The dollar extended its decline against the euro after the Radiocor news agency reported that ECB executive board member Lorenzo Bini Smaghi said in Venice that there's ``broad consensus'' that an interest rate increase may be necessary next month. ECB council member Axel Weber said in a speech in London that financial markets understand the central bank's anti- inflation message.
U.S. payrolls have shrunk every month this year, dropping 49,000 in May, the Labor Department reported today in Washington. The jobless rate increased to 5.5 percent from 5 percent, the biggest jump since February 1986.

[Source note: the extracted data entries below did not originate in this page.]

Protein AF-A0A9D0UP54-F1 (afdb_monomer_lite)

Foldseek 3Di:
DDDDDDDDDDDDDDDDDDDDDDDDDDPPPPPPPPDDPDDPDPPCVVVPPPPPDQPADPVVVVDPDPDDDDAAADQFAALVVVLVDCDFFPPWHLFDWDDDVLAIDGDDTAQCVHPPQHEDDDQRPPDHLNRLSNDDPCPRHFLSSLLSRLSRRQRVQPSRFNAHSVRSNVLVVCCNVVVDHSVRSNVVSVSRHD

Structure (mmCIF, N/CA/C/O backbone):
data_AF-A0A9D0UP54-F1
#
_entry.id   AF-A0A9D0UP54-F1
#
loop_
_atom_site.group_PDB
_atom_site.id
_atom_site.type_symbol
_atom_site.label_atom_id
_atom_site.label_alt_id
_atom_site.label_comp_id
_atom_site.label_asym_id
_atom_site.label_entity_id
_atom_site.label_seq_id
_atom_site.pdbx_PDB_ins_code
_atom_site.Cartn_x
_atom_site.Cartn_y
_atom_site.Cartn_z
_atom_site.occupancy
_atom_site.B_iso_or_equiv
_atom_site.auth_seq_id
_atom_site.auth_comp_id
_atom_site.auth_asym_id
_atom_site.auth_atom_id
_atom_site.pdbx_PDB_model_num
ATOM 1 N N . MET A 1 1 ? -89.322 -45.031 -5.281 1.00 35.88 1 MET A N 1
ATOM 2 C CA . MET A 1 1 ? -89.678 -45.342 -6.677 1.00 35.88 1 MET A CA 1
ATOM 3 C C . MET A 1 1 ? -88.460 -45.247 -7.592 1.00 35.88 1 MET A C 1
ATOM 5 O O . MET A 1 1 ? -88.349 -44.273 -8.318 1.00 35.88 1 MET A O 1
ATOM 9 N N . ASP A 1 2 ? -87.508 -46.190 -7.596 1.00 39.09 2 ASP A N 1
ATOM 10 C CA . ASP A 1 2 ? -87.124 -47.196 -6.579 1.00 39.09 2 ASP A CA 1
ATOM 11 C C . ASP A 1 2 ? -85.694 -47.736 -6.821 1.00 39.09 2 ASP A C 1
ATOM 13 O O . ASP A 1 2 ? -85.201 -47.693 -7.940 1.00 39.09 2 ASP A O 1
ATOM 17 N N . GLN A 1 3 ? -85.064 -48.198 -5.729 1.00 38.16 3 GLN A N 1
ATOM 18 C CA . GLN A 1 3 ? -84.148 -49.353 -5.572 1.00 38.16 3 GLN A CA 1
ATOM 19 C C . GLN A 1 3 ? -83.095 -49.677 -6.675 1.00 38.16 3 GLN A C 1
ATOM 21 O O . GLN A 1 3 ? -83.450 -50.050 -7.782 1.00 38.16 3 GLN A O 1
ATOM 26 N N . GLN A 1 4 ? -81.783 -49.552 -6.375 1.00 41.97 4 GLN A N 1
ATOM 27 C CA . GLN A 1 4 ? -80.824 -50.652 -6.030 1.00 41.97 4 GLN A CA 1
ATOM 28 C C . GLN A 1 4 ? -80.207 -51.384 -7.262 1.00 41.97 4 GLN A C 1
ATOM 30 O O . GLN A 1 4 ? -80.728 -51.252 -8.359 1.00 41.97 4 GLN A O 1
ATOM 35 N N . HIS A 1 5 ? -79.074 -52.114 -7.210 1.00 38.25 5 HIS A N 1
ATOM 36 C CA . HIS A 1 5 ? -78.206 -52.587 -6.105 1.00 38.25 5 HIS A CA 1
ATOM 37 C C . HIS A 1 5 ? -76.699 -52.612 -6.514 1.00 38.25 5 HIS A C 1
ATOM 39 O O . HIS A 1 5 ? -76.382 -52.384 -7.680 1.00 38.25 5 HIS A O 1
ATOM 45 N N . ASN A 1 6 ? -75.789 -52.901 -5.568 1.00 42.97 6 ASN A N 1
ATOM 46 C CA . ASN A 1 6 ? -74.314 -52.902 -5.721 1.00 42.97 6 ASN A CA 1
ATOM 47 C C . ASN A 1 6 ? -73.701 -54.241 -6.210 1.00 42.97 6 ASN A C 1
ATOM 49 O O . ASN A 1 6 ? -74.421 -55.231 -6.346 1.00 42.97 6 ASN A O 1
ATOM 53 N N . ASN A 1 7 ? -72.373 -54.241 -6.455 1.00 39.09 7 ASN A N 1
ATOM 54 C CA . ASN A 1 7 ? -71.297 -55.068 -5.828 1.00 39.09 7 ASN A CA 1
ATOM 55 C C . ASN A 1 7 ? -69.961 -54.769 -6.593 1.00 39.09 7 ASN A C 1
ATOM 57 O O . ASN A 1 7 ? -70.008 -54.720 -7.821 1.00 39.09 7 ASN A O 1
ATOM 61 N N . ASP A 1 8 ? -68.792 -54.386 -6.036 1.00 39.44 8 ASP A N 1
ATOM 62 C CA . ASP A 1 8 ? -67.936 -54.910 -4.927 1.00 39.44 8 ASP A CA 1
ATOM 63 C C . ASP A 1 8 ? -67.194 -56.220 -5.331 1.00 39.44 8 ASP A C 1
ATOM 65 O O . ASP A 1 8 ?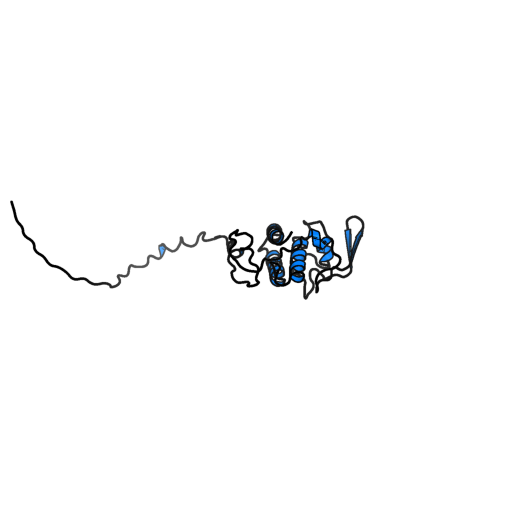 -67.851 -57.096 -5.890 1.00 39.44 8 ASP A O 1
ATOM 69 N N . GLU A 1 9 ? -65.881 -56.506 -5.155 1.00 43.44 9 GLU A N 1
ATOM 70 C CA . GLU A 1 9 ? -64.597 -55.884 -4.674 1.00 43.44 9 GLU A CA 1
ATOM 71 C C . GLU A 1 9 ? -63.415 -56.749 -5.263 1.00 43.44 9 GLU A C 1
ATOM 73 O O . GLU A 1 9 ? -63.687 -57.861 -5.719 1.00 43.44 9 GLU A O 1
ATOM 78 N N . ASP A 1 10 ? -62.091 -56.470 -5.298 1.00 37.31 10 ASP A N 1
ATOM 79 C CA . ASP A 1 10 ? -61.204 -55.280 -5.166 1.00 37.31 10 ASP A CA 1
ATOM 80 C C . ASP A 1 10 ? -59.847 -55.521 -5.936 1.00 37.31 10 ASP A C 1
ATOM 82 O O . ASP A 1 10 ? -59.851 -55.495 -7.169 1.00 37.31 10 ASP A O 1
ATOM 86 N N . ALA A 1 11 ? -58.689 -55.760 -5.275 1.00 40.12 11 ALA A N 1
ATOM 87 C CA . ALA A 1 11 ? -57.321 -55.642 -5.847 1.00 40.12 11 ALA A CA 1
ATOM 88 C C . ALA A 1 11 ? -56.342 -56.806 -5.478 1.00 40.12 11 ALA A C 1
ATOM 90 O O . ALA A 1 11 ? -56.763 -57.745 -4.797 1.00 40.12 11 ALA A O 1
ATOM 91 N N . PRO A 1 12 ? -55.056 -56.834 -5.953 1.00 41.00 12 PRO A N 1
ATOM 92 C CA . PRO A 1 12 ? -53.969 -55.992 -5.390 1.00 41.00 12 PRO A CA 1
ATOM 93 C C . PRO A 1 12 ? -52.840 -55.517 -6.369 1.00 41.00 12 PRO A C 1
ATOM 95 O O . PRO A 1 12 ? -52.752 -55.929 -7.521 1.00 41.00 12 PRO A O 1
ATOM 98 N N . LYS A 1 13 ? -51.909 -54.673 -5.871 1.00 41.22 13 LYS A N 1
ATOM 99 C CA . LYS A 1 13 ? -50.563 -54.334 -6.445 1.00 41.22 13 LYS A CA 1
ATOM 100 C C . LYS A 1 13 ? -49.469 -55.235 -5.809 1.00 41.22 13 LYS A C 1
ATOM 102 O O . LYS A 1 13 ? -49.734 -55.669 -4.687 1.00 41.22 13 LYS A O 1
ATOM 107 N N . PRO A 1 14 ? -48.255 -55.505 -6.385 1.00 41.16 14 PRO A N 1
ATOM 108 C CA . PRO A 1 14 ? -47.336 -54.642 -7.181 1.00 41.16 14 PRO A CA 1
ATOM 109 C C . PRO A 1 14 ? -46.913 -55.304 -8.546 1.00 41.16 14 PRO A C 1
ATOM 111 O O . PRO A 1 14 ? -47.810 -55.864 -9.159 1.00 41.16 14 PRO A O 1
ATOM 114 N N . SER A 1 15 ? -45.710 -55.285 -9.178 1.00 35.00 15 SER A N 1
ATOM 115 C CA . SER A 1 15 ? -44.307 -54.867 -8.882 1.00 35.00 15 SER A CA 1
ATOM 116 C C . SER A 1 15 ? -43.440 -54.572 -10.154 1.00 35.00 15 SER A C 1
ATOM 118 O O . SER A 1 15 ? -43.970 -54.493 -11.258 1.00 35.00 15 SER A O 1
ATOM 120 N N . VAL A 1 16 ? -42.123 -54.323 -9.981 1.00 41.22 16 VAL A N 1
ATOM 121 C CA . VAL A 1 16 ? -41.093 -53.756 -10.915 1.00 41.22 16 VAL A CA 1
ATOM 122 C C . VAL A 1 16 ? -39.679 -54.195 -10.414 1.00 41.22 16 VAL A C 1
ATOM 124 O O . VAL A 1 16 ? -39.618 -54.431 -9.202 1.00 41.22 16 VAL A O 1
ATOM 127 N N . PRO A 1 17 ? -38.534 -54.253 -11.171 1.00 47.16 17 PRO A N 1
ATOM 128 C CA . PRO A 1 17 ? -38.210 -54.031 -12.612 1.00 47.16 17 PRO A CA 1
ATOM 129 C C . PRO A 1 17 ? -37.503 -55.244 -13.311 1.00 47.16 17 PRO A C 1
ATOM 131 O O . PRO A 1 17 ? -37.316 -56.267 -12.663 1.00 47.16 17 PRO A O 1
ATOM 134 N N . ALA A 1 18 ? -36.994 -55.098 -14.563 1.00 35.91 18 ALA A N 1
ATOM 135 C CA . ALA A 1 18 ? -35.631 -55.547 -14.982 1.00 35.91 18 ALA A CA 1
ATOM 136 C C . ALA A 1 18 ? -35.197 -55.200 -16.445 1.00 35.91 18 ALA A C 1
ATOM 138 O O . ALA A 1 18 ? -36.006 -55.078 -17.354 1.00 35.91 18 ALA A O 1
ATOM 139 N N . GLN A 1 19 ? -33.871 -55.079 -16.590 1.00 31.38 19 GLN A N 1
ATOM 140 C CA . GLN A 1 19 ? -32.915 -54.770 -17.679 1.00 31.38 19 GLN A CA 1
ATOM 141 C C . GLN A 1 19 ? -33.052 -55.206 -19.174 1.00 31.38 19 GLN A C 1
ATOM 143 O O . GLN A 1 19 ? -33.603 -56.240 -19.524 1.00 31.38 19 GLN A O 1
ATOM 148 N N . ASP A 1 20 ? -32.317 -54.421 -19.989 1.00 35.28 20 ASP A N 1
ATOM 149 C CA . ASP A 1 20 ? -31.461 -54.725 -21.165 1.00 35.28 20 ASP A CA 1
ATOM 150 C C . ASP A 1 20 ? -31.966 -55.277 -22.517 1.00 35.28 20 ASP A C 1
ATOM 152 O O . ASP A 1 20 ? -32.527 -56.358 -22.662 1.00 35.28 20 ASP A O 1
ATOM 156 N N . THR A 1 21 ? -31.530 -54.584 -23.580 1.00 35.91 21 THR A N 1
ATOM 157 C CA . THR A 1 21 ? -31.178 -55.166 -24.889 1.00 35.91 21 THR A CA 1
ATOM 158 C C . THR A 1 21 ? -30.117 -54.280 -25.558 1.00 35.91 21 THR A C 1
ATOM 160 O O . THR A 1 21 ? -30.376 -53.115 -25.868 1.00 35.91 21 THR A O 1
ATOM 163 N N . HIS A 1 22 ? -28.919 -54.822 -25.803 1.00 39.44 22 HIS A N 1
ATOM 164 C CA . HIS A 1 22 ? -27.820 -54.100 -26.457 1.00 39.44 22 HIS A CA 1
ATOM 165 C C . HIS A 1 22 ? -28.211 -53.585 -27.857 1.00 39.44 22 HIS A C 1
ATOM 167 O O . HIS A 1 22 ? -28.637 -54.360 -28.714 1.00 39.44 22 HIS A O 1
ATOM 173 N N . LYS A 1 23 ? -27.951 -52.300 -28.137 1.00 45.25 23 LYS A N 1
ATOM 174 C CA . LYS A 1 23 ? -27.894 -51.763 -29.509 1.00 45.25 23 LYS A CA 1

``The big shock was the rise in the unemployment number,'' said Samarjit Shankar, director of global strategy for the foreign-exchange group in Boston at Bank of New York Mellon, the world's largest custodial bank, with about $23 trillion in assets under custody. ``It damps the outlook for a tightening in U.S. rates and strengthens the case for a run at $1.60.''
Trichet on Inflation
The U.S. currency dropped yesterday as Trichet said policy makers are in a state of ``heightened alertness'' over inflation. His remarks more than erased the dollar's gains that came after Fed Chairman Ben S. Bernanke said on June 3 that the central bank is ``attentive'' to the implications of the weakened currency.

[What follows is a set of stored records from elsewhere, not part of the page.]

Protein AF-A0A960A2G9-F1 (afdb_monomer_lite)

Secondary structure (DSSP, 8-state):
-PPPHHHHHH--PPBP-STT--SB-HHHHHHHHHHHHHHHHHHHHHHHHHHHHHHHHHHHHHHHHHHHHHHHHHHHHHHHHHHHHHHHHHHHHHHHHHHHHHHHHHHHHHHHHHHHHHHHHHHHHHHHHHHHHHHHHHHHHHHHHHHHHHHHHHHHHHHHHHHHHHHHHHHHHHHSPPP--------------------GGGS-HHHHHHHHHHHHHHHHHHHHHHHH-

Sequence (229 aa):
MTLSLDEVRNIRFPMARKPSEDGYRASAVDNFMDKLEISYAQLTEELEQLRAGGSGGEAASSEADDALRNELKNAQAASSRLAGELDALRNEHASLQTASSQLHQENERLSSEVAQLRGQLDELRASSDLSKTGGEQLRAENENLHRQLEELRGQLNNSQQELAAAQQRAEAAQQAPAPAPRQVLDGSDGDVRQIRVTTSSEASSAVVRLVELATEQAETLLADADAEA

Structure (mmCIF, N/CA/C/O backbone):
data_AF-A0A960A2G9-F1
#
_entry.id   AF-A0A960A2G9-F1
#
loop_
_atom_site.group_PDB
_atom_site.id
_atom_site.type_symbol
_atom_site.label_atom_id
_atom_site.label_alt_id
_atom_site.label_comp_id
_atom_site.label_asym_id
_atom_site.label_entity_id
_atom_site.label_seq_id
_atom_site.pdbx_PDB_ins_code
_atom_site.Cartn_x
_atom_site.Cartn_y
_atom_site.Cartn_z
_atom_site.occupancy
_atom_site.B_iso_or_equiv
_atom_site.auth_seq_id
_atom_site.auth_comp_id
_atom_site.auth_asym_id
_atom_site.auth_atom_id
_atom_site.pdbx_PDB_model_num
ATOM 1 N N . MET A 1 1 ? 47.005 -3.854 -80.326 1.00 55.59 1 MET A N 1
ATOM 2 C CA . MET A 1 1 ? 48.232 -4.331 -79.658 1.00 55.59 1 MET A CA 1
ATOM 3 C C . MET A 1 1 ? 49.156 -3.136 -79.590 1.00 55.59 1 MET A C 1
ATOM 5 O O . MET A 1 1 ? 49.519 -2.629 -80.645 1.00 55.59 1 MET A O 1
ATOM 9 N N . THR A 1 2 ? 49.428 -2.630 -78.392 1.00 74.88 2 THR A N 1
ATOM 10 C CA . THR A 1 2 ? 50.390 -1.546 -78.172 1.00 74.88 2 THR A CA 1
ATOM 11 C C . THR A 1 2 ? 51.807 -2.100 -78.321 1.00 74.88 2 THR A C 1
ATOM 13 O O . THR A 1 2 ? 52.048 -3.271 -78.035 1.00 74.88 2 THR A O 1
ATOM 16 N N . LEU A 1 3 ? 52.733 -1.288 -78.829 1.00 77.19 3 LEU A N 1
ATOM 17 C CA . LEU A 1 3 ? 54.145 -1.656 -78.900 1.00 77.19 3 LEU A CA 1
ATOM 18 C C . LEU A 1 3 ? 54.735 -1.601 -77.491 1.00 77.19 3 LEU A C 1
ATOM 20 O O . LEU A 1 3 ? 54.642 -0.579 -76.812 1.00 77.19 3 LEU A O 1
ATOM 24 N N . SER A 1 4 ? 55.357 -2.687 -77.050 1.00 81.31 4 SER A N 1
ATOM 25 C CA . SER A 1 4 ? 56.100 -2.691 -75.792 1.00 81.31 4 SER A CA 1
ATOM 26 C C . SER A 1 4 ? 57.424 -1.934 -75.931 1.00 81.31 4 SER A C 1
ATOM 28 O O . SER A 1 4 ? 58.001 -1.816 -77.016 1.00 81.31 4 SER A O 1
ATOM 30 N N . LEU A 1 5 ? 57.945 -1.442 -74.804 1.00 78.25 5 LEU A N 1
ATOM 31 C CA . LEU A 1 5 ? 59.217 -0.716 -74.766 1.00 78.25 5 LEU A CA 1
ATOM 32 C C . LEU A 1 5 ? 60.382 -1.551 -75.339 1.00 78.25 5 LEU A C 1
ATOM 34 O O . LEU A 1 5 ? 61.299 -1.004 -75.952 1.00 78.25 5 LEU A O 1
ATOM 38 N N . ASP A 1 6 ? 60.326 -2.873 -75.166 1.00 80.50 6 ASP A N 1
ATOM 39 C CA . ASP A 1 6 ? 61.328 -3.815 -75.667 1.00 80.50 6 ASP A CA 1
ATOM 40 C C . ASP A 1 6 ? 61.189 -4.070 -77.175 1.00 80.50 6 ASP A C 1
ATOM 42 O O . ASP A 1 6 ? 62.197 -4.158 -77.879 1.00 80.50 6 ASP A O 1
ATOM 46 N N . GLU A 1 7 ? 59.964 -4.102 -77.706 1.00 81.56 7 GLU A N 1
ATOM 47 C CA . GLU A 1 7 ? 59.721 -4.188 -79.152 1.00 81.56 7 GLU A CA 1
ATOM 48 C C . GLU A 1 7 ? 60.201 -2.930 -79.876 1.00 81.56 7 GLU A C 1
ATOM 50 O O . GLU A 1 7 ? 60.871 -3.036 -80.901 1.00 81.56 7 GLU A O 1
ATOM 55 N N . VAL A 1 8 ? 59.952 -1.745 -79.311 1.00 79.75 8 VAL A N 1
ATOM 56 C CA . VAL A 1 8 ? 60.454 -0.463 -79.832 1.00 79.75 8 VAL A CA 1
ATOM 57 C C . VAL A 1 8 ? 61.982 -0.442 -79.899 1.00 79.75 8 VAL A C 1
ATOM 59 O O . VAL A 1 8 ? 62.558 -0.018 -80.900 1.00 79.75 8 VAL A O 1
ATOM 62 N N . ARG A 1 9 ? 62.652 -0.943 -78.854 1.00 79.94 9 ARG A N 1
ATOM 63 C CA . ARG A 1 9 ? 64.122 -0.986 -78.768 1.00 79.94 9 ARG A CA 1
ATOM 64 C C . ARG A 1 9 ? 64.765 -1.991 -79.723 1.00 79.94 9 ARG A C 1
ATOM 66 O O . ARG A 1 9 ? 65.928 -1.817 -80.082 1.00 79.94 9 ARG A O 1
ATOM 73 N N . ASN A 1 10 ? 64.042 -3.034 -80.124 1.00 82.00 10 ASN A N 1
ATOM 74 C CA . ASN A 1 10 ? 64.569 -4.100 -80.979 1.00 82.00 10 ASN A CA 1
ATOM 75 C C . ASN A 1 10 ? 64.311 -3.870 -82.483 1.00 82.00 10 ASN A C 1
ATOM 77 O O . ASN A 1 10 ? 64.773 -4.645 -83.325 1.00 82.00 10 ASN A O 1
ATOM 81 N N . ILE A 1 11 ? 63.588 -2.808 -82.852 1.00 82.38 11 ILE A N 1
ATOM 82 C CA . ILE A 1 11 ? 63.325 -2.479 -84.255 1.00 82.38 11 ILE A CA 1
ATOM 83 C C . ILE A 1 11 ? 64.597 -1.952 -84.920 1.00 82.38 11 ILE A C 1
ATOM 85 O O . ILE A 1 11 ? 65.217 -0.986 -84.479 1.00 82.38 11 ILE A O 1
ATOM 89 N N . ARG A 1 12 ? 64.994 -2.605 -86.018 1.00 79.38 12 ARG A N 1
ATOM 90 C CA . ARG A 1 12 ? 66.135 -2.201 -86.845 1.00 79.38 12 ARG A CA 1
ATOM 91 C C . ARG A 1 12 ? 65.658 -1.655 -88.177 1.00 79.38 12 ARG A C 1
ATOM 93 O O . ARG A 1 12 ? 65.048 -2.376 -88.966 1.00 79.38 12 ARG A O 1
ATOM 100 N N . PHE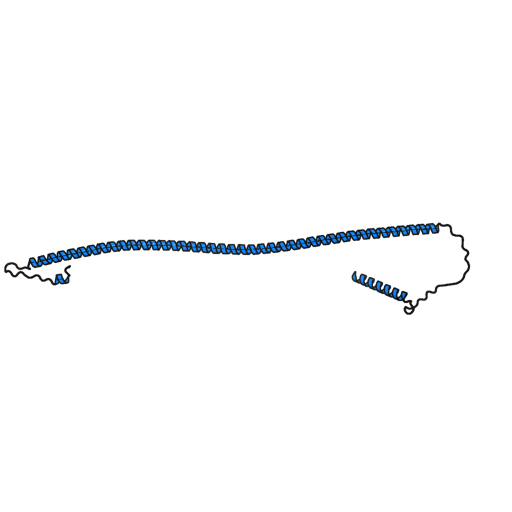 A 1 13 ? 66.013 -0.410 -88.464 1.00 81.38 13 PHE A N 1
ATOM 101 C CA . PHE A 1 13 ? 65.714 0.204 -89.749 1.00 81.38 13 PHE A CA 1
ATOM 102 C C . PHE A 1 13 ? 66.728 -0.245 -90.811 1.00 81.38 13 PHE A C 1
ATOM 104 O O . PHE A 1 13 ? 67.935 -0.059 -90.635 1.00 81.38 13 PHE A O 1
ATOM 111 N N . PRO A 1 14 ? 66.283 -0.840 -91.928 1.00 75.25 14 PRO A N 1
ATOM 112 C CA . PRO A 1 14 ? 67.177 -1.187 -93.022 1.00 75.25 14 PRO A CA 1
ATOM 113 C C . PRO A 1 14 ? 67.680 0.080 -93.726 1.00 75.25 14 PRO A C 1
ATOM 115 O O . PRO A 1 14 ? 66.902 0.973 -94.066 1.00 75.25 14 PRO A O 1
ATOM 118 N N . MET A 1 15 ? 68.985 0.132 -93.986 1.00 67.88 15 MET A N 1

Crude oil increased to a record $139.12 a barrel today as demand grew for a hedge against a weakened dollar. The U.S. currency has lost 11 percent against the euro since the Fed started to lower interest rates from 5.25 percent in mid- September, pushing prices of oil, gold and corn higher.
``The ECB has made a monumental error in their attempt to contain inflation,'' said Matthew Kassel, director of proprietary trading at ING Financial Markets LLC in New York. ``While this is a big buy-the-euro story now, it won't take long for this to reverse.''
Dollar Outlook
The dollar will strengthen to $1.50 against the euro and trade at 105 yen by the end of the year, according to the median forecast of 39 economists surveyed by Bloomberg.
Futures on the Chicago Board of Trade show a 64 percent chance the Fed will increase the target rate for overnight lending between banks by at least a quarter-percentage point by December, compared with 78 percent odds a week ago. The ECB yesterday kept its main refinancing rate at a six-year high of 4 percent, where it has been since last June.
The two-year U.S. Treasury note yielded 2.38 percent, or 2.25 percentage points less than the comparable-maturity German bund. The gap was the widest since 1993, making dollar- denominated assets less attractive.
``It's a battle between the shifts of the policies,'' said Adam Boyton, a senior currency strategist in New York at Deutsche Bank AG, the world's biggest currency trader. ``It's difficult to be a euro bear with a hawkish ECB.''
Turkey's lira fell to the lowest level in almost two weeks against the dollar after the nation's Constitutional Court ruled yesterday against a law backed by the ruling party allowing students to wear headscarves. The lira dropped 1 percent to 1.2426 per dollar, pushing its weekly decline to 2 percent. It's down 6 percent this year.